Sempre que subo a Gran Via, vindo do Callao começam a desfilar na minha memória, lembranças adolescentes dos passeios em família a Madrid.
Inevitável porque era o acontecimento da nossa adolescência, o passeio de carnaval de automóveis em fila (eram pelo menos dois automóveis), saída de madrugada, o pequeno-almoço em Montemor que servia de reunião de família, os primos todos, o tio que conduzia pelo meio da estrada, antes e depois da fronteira, a longa fila de fronteira, para cá de Badajoz, formulários à saída, algum desplante espanhol à entrada, as casinhas alentejanas, tão brancas quanto postos de fronteira do lado cá, edifícios de vidros espelhados na Espanha em busca da modernidade, o almoço na pousada de Oropesa, o cheiro a deserto europeu na longa planície, ou no inóspito planalto, antes da grande cidade, verdadeiramente a única grande cidade que conhecemos durante anos.
A chegada de noite fria (era sempre Carnaval) à praça de Espanha, a curva para entrar na Gran Via, rua acima o deslumbre dos saloios pelo néon espanhol dos edifícios da avenida (era uma luz especial, diferente da dos filmes americanos, mas o mais próximo que conhecíamos de uma grande urbe) nariz esborrachado nos vidros laterais das nossas cascas de noz mas que, apesar de tudo, se distinguiam entre um enorme rebanho de SEAT (Espanha, país de uma industria de mercado interno).

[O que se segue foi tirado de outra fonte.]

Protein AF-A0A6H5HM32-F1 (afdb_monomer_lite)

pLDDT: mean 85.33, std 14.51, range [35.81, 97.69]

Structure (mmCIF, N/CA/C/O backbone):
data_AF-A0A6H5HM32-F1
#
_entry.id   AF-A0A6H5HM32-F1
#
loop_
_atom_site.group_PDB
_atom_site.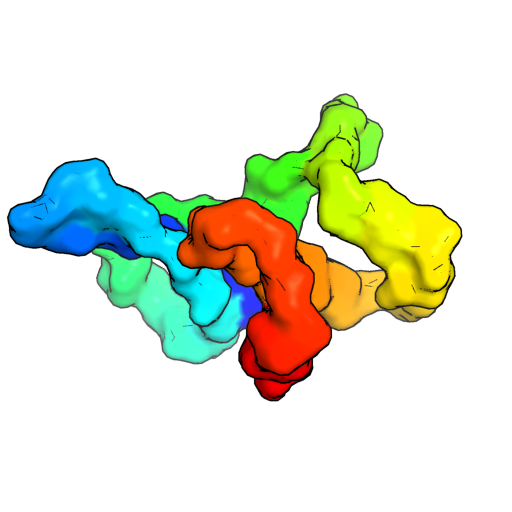id
_atom_site.type_symbol
_atom_site.label_atom_id
_atom_site.label_alt_id
_atom_site.label_comp_id
_atom_site.label_asym_id
_atom_site.label_entity_id
_atom_site.label_seq_id
_atom_site.pdbx_PDB_ins_code
_atom_site.Cartn_x
_atom_site.Cartn_y
_atom_site.Cartn_z
_atom_site.occupancy
_atom_site.B_iso_or_equiv
_atom_site.auth_seq_id
_atom_site.auth_comp_id
_atom_site.auth_asym_id
_atom_site.auth_atom_id
_atom_site.pdbx_PDB_model_num
ATOM 1 N N . MET A 1 1 ? 4.288 -16.872 1.145 1.00 35.81 1 MET A N 1
ATOM 2 C CA . MET A 1 1 ? 5.540 -16.226 1.593 1.00 35.81 1 MET A CA 1
ATOM 3 C C . MET A 1 1 ? 5.208 -14.764 1.863 1.00 35.81 1 MET A C 1
ATOM 5 O O . MET A 1 1 ? 5.030 -14.011 0.915 1.00 35.81 1 MET A O 1
ATOM 9 N N . ILE A 1 2 ? 4.957 -14.421 3.129 1.00 38.19 2 ILE A N 1
ATOM 10 C CA . ILE A 1 2 ? 4.516 -13.085 3.561 1.00 38.19 2 ILE A CA 1
ATOM 11 C C . ILE A 1 2 ? 5.760 -12.182 3.538 1.00 38.19 2 ILE A C 1
ATOM 13 O O . ILE A 1 2 ? 6.589 -12.251 4.438 1.00 38.19 2 ILE A O 1
ATOM 17 N N . HIS A 1 3 ? 5.943 -11.435 2.449 1.00 41.50 3 HIS A N 1
ATOM 18 C CA . HIS A 1 3 ? 6.999 -10.427 2.292 1.00 41.50 3 HIS A CA 1
ATOM 19 C C . HIS A 1 3 ? 6.571 -9.120 3.004 1.00 41.50 3 HIS A C 1
ATOM 21 O O . HIS A 1 3 ? 5.385 -8.946 3.279 1.00 41.50 3 HIS A O 1
ATOM 27 N N . PRO A 1 4 ? 7.507 -8.252 3.416 1.00 49.75 4 PRO A N 1
ATOM 28 C CA . PRO A 1 4 ? 7.520 -7.630 4.739 1.00 49.75 4 PRO A CA 1
ATOM 29 C C . PRO A 1 4 ? 6.331 -6.720 5.081 1.00 49.75 4 PRO A C 1
ATOM 31 O O . PRO A 1 4 ? 6.035 -5.735 4.413 1.00 49.75 4 PRO A O 1
ATOM 34 N N . SER A 1 5 ? 5.743 -7.081 6.222 1.00 56.09 5 SER A N 1
ATOM 35 C CA . SER A 1 5 ? 5.270 -6.286 7.363 1.00 56.09 5 SER A CA 1
ATOM 36 C C . SER A 1 5 ? 4.268 -5.143 7.211 1.00 56.09 5 SER A C 1
ATOM 38 O O . SER A 1 5 ? 3.623 -4.874 8.218 1.00 56.09 5 SER A O 1
ATOM 40 N N . THR A 1 6 ? 4.055 -4.500 6.063 1.00 58.22 6 THR A N 1
ATOM 41 C CA . THR A 1 6 ? 3.113 -3.360 5.990 1.00 58.22 6 THR A CA 1
ATOM 42 C C . THR A 1 6 ? 1.959 -3.662 5.041 1.00 58.22 6 THR A C 1
ATOM 44 O O . THR A 1 6 ? 2.135 -3.761 3.827 1.00 58.22 6 THR A O 1
ATOM 47 N N . PHE A 1 7 ? 0.755 -3.775 5.602 1.00 64.94 7 PHE A N 1
ATOM 48 C CA . PHE A 1 7 ? -0.501 -3.803 4.852 1.00 64.94 7 PHE A CA 1
ATOM 49 C C . PHE A 1 7 ? -1.383 -2.643 5.313 1.00 64.94 7 PHE A C 1
ATOM 51 O O . PHE A 1 7 ? -1.202 -2.078 6.392 1.00 64.94 7 PHE A O 1
ATOM 58 N N . ILE A 1 8 ? -2.348 -2.272 4.482 1.00 62.25 8 ILE A N 1
ATOM 59 C CA . ILE A 1 8 ? -3.287 -1.198 4.789 1.00 62.25 8 ILE A CA 1
ATOM 60 C C . ILE A 1 8 ? -4.544 -1.798 5.376 1.00 62.25 8 ILE A C 1
ATOM 62 O O . ILE A 1 8 ? -5.122 -2.724 4.804 1.00 62.25 8 ILE A O 1
ATOM 66 N N . ILE A 1 9 ? -5.011 -1.204 6.468 1.00 62.88 9 ILE A N 1
ATOM 67 C CA . IL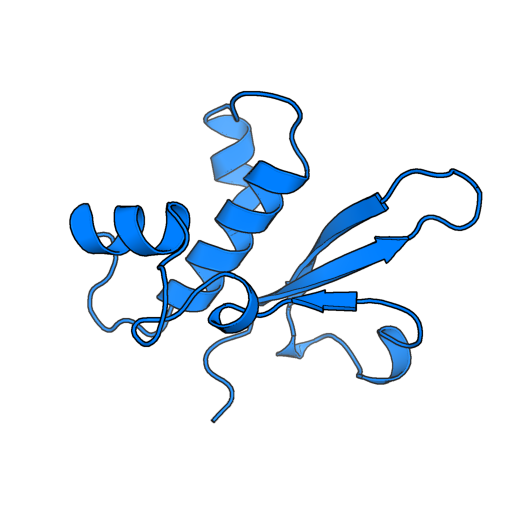E A 1 9 ? -6.354 -1.435 6.977 1.00 62.88 9 ILE A CA 1
ATOM 68 C C . ILE A 1 9 ? -7.234 -0.256 6.574 1.00 62.88 9 ILE A C 1
ATOM 70 O O . ILE A 1 9 ? -6.957 0.914 6.843 1.00 62.88 9 ILE A O 1
ATOM 74 N N . HIS A 1 10 ? -8.345 -0.584 5.934 1.00 64.12 10 HIS A N 1
ATOM 75 C CA . HIS A 1 10 ? -9.455 0.321 5.718 1.00 64.12 10 HIS A CA 1
ATOM 76 C C . HIS A 1 10 ? -10.365 0.250 6.943 1.00 64.12 10 HIS A C 1
ATOM 78 O O . HIS A 1 10 ? -11.018 -0.767 7.184 1.00 64.12 10 HIS A O 1
ATOM 84 N N . VAL A 1 11 ? -10.422 1.340 7.705 1.00 63.94 11 VAL A N 1
ATOM 85 C CA . VAL A 1 11 ? -11.312 1.467 8.860 1.00 63.94 11 VAL A CA 1
ATOM 86 C C . VAL A 1 11 ? -12.542 2.262 8.445 1.00 63.94 11 VAL A C 1
ATOM 88 O O . VAL A 1 11 ? -12.460 3.458 8.153 1.00 63.94 11 VAL A O 1
ATOM 91 N N . LYS A 1 12 ? -13.709 1.613 8.447 1.00 54.97 12 LYS A N 1
ATOM 92 C CA . LYS A 1 12 ? -14.993 2.318 8.389 1.00 54.97 12 LYS A CA 1
ATOM 93 C C . LYS A 1 12 ? -15.290 2.865 9.787 1.00 54.97 12 LYS A C 1
ATOM 95 O O . LYS A 1 12 ? -15.361 2.096 10.742 1.00 54.97 12 LYS A O 1
ATOM 100 N N . VAL A 1 13 ? -15.412 4.183 9.933 1.00 57.97 13 VAL A N 1
ATOM 101 C CA . VAL A 1 13 ? -15.731 4.800 11.231 1.00 57.97 13 VAL A CA 1
ATOM 102 C C . VAL A 1 13 ? -17.231 4.637 11.483 1.00 57.97 13 VAL A C 1
ATOM 104 O O . VAL A 1 13 ? -18.041 5.022 10.650 1.00 57.97 13 VAL A O 1
ATOM 107 N N . SER A 1 14 ? -17.607 4.040 12.617 1.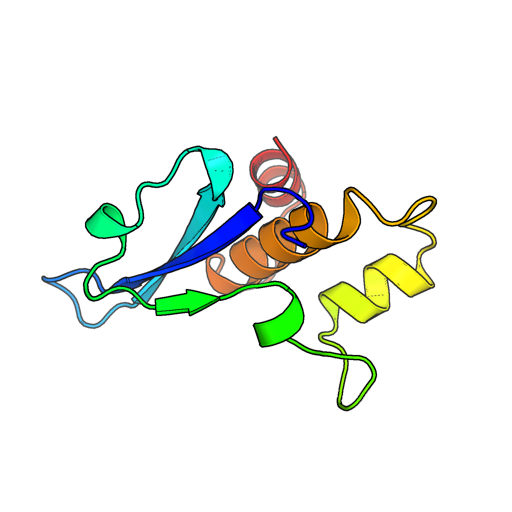00 51.84 14 SER A N 1
ATOM 108 C CA . SER A 1 14 ? -18.987 3.604 12.904 1.00 51.84 14 SER A CA 1
ATOM 109 C C . SER A 1 14 ? -20.025 4.743 12.956 1.00 51.84 14 SER A C 1
ATOM 111 O O . SER A 1 14 ? -21.198 4.505 12.686 1.00 51.84 14 SER A O 1
ATOM 113 N N . SER A 1 15 ? -19.623 5.989 13.249 1.00 58.41 15 SER A N 1
ATOM 114 C CA . SER A 1 15 ? -20.565 7.110 13.428 1.00 58.41 15 SER A CA 1
ATOM 115 C C . SER A 1 15 ? -20.627 8.115 12.270 1.00 58.41 15 SER A C 1
ATOM 117 O O . SER A 1 15 ? -21.429 9.045 12.327 1.00 58.41 15 SER A O 1
ATOM 119 N N . THR A 1 16 ? -19.808 7.969 11.224 1.00 58.12 16 THR A N 1
ATOM 120 C CA . THR A 1 16 ? -19.777 8.884 10.068 1.00 58.12 16 THR A CA 1
ATOM 121 C C . THR A 1 16 ? -19.660 8.092 8.770 1.00 58.12 16 THR A C 1
ATOM 123 O O . THR A 1 16 ? -18.933 7.108 8.706 1.00 58.12 16 THR A O 1
ATOM 126 N N . SER A 1 17 ? -20.300 8.536 7.684 1.00 67.12 17 SER A N 1
ATOM 127 C CA . SER A 1 17 ? -20.180 7.915 6.346 1.00 67.12 17 SER A CA 1
ATOM 128 C C . SER A 1 17 ? -18.782 8.051 5.706 1.00 67.12 17 SER A C 1
ATOM 130 O O . SER A 1 17 ? -18.640 7.914 4.493 1.00 67.12 17 SER A O 1
ATOM 132 N N . SER A 1 18 ? -17.742 8.344 6.493 1.00 73.81 18 SER A N 1
ATOM 133 C CA . SER A 1 18 ? -16.367 8.542 6.044 1.00 73.81 18 SER A CA 1
ATOM 134 C C . SER A 1 18 ? -15.524 7.280 6.251 1.00 73.81 18 SER A C 1
ATOM 136 O O . SER A 1 18 ? -15.518 6.648 7.311 1.00 73.81 18 SER A O 1
ATOM 138 N N . VAL A 1 19 ? -14.790 6.905 5.205 1.00 83.50 19 VAL A N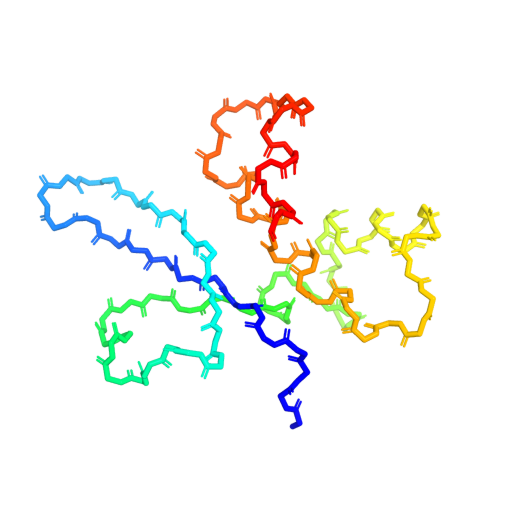 1
ATOM 139 C CA . VAL A 1 19 ? -13.817 5.809 5.236 1.00 83.50 19 VAL A CA 1
ATOM 140 C C . VAL A 1 19 ? -12.453 6.396 5.582 1.00 83.50 19 VAL A C 1
ATOM 142 O O . VAL A 1 19 ? -12.010 7.333 4.922 1.00 83.50 19 VAL A O 1
ATOM 145 N N . ARG A 1 20 ? -11.779 5.845 6.597 1.00 85.81 20 ARG A N 1
ATOM 146 C CA . ARG A 1 20 ? -10.392 6.198 6.924 1.00 85.81 20 ARG A CA 1
ATOM 147 C C . ARG A 1 20 ? -9.445 5.101 6.459 1.00 85.81 20 ARG A C 1
ATOM 149 O O . ARG A 1 20 ? -9.715 3.913 6.637 1.00 85.81 20 ARG A O 1
ATOM 156 N N . HIS A 1 21 ? -8.320 5.512 5.892 1.00 88.75 21 HIS A N 1
ATOM 157 C CA . HIS A 1 21 ? -7.244 4.619 5.486 1.00 88.75 21 HIS A CA 1
ATOM 158 C C . HIS A 1 21 ? -6.091 4.754 6.484 1.00 88.75 21 HIS A C 1
ATOM 160 O O . HIS A 1 21 ? -5.640 5.865 6.760 1.00 88.75 21 HIS A O 1
ATOM 166 N N . ILE A 1 22 ? -5.641 3.634 7.050 1.00 88.62 22 ILE A N 1
ATOM 167 C CA . ILE A 1 22 ? -4.501 3.607 7.970 1.00 88.62 22 ILE A CA 1
ATOM 168 C C . ILE A 1 22 ? -3.514 2.517 7.552 1.00 88.62 22 ILE A C 1
ATOM 170 O O . ILE A 1 22 ? -3.905 1.412 7.167 1.00 88.62 22 ILE A O 1
ATOM 174 N N . ALA A 1 23 ? -2.227 2.840 7.625 1.00 88.44 23 ALA A N 1
ATOM 175 C CA . ALA A 1 23 ? -1.151 1.874 7.471 1.00 88.44 23 ALA A CA 1
ATOM 176 C C . ALA A 1 23 ? -0.919 1.209 8.826 1.00 88.44 23 ALA A C 1
ATOM 178 O O . ALA A 1 23 ? -0.888 1.892 9.850 1.00 88.44 23 ALA A O 1
ATOM 179 N N . VAL A 1 24 ? -0.766 -0.113 8.838 1.00 88.69 24 VAL A N 1
ATOM 180 C CA . VAL A 1 24 ? -0.426 -0.849 10.057 1.00 88.69 24 VAL A CA 1
ATOM 181 C C . VAL A 1 24 ? 0.625 -1.912 9.779 1.00 88.69 24 VAL A C 1
ATOM 183 O O . VAL A 1 24 ?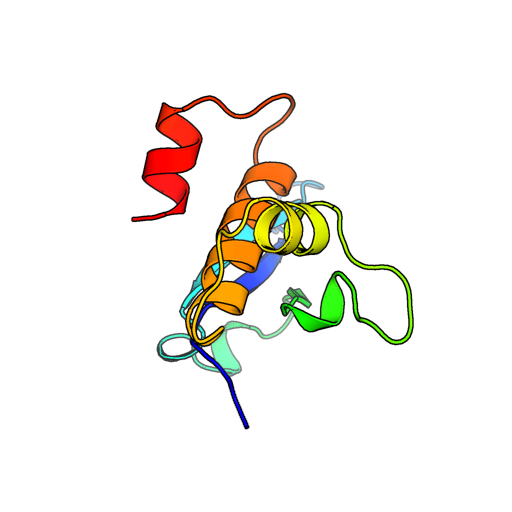 0.769 -2.416 8.661 1.00 88.69 24 VAL A O 1
ATOM 186 N N . ASN A 1 25 ? 1.312 -2.312 10.844 1.00 87.94 25 ASN A N 1
ATOM 187 C CA . ASN A 1 25 ? 2.250 -3.417 10.791 1.00 87.94 25 ASN A CA 1
ATOM 188 C C . ASN A 1 25 ? 1.503 -4.746 10.918 1.00 87.94 25 ASN A C 1
ATOM 190 O O . ASN A 1 25 ? 0.977 -5.102 11.974 1.00 87.94 25 ASN A O 1
ATOM 194 N N . ALA A 1 26 ? 1.490 -5.505 9.830 1.00 86.88 26 ALA A N 1
ATOM 195 C CA . ALA A 1 26 ? 0.853 -6.808 9.727 1.00 86.88 26 ALA A CA 1
ATOM 196 C C . ALA A 1 26 ? 1.404 -7.814 10.741 1.00 86.88 26 ALA A C 1
ATOM 198 O O . ALA A 1 26 ? 0.651 -8.599 11.306 1.00 86.88 26 ALA A O 1
ATOM 199 N N . CYS A 1 27 ? 2.711 -7.758 11.009 1.00 88.50 27 CYS A N 1
ATOM 200 C CA . CYS A 1 27 ? 3.378 -8.645 11.961 1.00 88.50 27 CYS A CA 1
ATOM 201 C C . CYS A 1 27 ? 2.915 -8.447 13.413 1.00 88.50 27 CYS A C 1
ATOM 203 O O . CYS A 1 27 ? 3.080 -9.353 14.223 1.00 88.50 27 CYS A O 1
ATOM 205 N N . LEU A 1 28 ? 2.332 -7.288 13.734 1.00 88.81 28 LEU A N 1
ATOM 206 C CA . LEU A 1 28 ? 1.843 -6.947 15.071 1.00 88.81 28 LEU A CA 1
ATOM 207 C C . LEU A 1 28 ? 0.314 -6.914 15.156 1.00 88.81 28 LEU A C 1
ATOM 209 O O . LEU A 1 28 ? -0.223 -6.680 16.234 1.00 88.81 28 LEU A O 1
ATOM 213 N N . THR A 1 29 ? -0.392 -7.124 14.043 1.00 87.00 29 THR A N 1
ATOM 214 C CA . THR A 1 29 ? -1.853 -7.021 13.992 1.00 87.00 29 THR A CA 1
ATOM 215 C C . THR A 1 29 ? -2.485 -8.413 14.060 1.00 87.00 29 THR A C 1
ATOM 217 O O . THR A 1 29 ? -2.389 -9.170 13.091 1.00 87.00 29 THR A O 1
ATOM 220 N N . PRO A 1 30 ? -3.175 -8.776 15.158 1.00 91.38 30 PRO A N 1
ATOM 221 C CA . PRO A 1 30 ? -3.887 -10.045 15.234 1.00 91.38 30 PRO A CA 1
ATOM 222 C C . PRO A 1 30 ? -5.012 -10.109 14.198 1.00 91.38 30 PRO A C 1
ATOM 224 O O . PRO A 1 30 ? -5.754 -9.145 14.020 1.00 91.38 30 PRO A O 1
ATOM 227 N N . VAL A 1 31 ? -5.220 -11.274 13.581 1.00 89.62 31 VAL A N 1
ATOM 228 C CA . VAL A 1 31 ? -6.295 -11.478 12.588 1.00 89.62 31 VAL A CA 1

Depois a chegada desordenada ao hotel Gran Via, no coração da urbe, na esquina da Calle Montera, a difícil operação de estacionar os automóveis nos minúsculos parques de estacionamento das ruas que circundavam a grande rua, o jantar no self-service, o cheiro a metropolitano, e hoje, dei por mim outra vez a olhar para dentro do Hotel Trypp (que é como ele se chama hoje) à procura do self-service, que agora se chama Berska, ou do café de esquina que hoje se chama Mc´Donalds e estava lá tudo, a recolha dos talheres, as mesas embutidas com uma cobertura de um plástico que parecia madeira, mas não era, porque em Espanha tudo tinha de ser massificado, funcional e pouco refinado, e uma tremenda excitação de todos nós, os putos, porque estávamos no estrangeiro, tínhamos feito uma grande viagem e cheirava a cidade.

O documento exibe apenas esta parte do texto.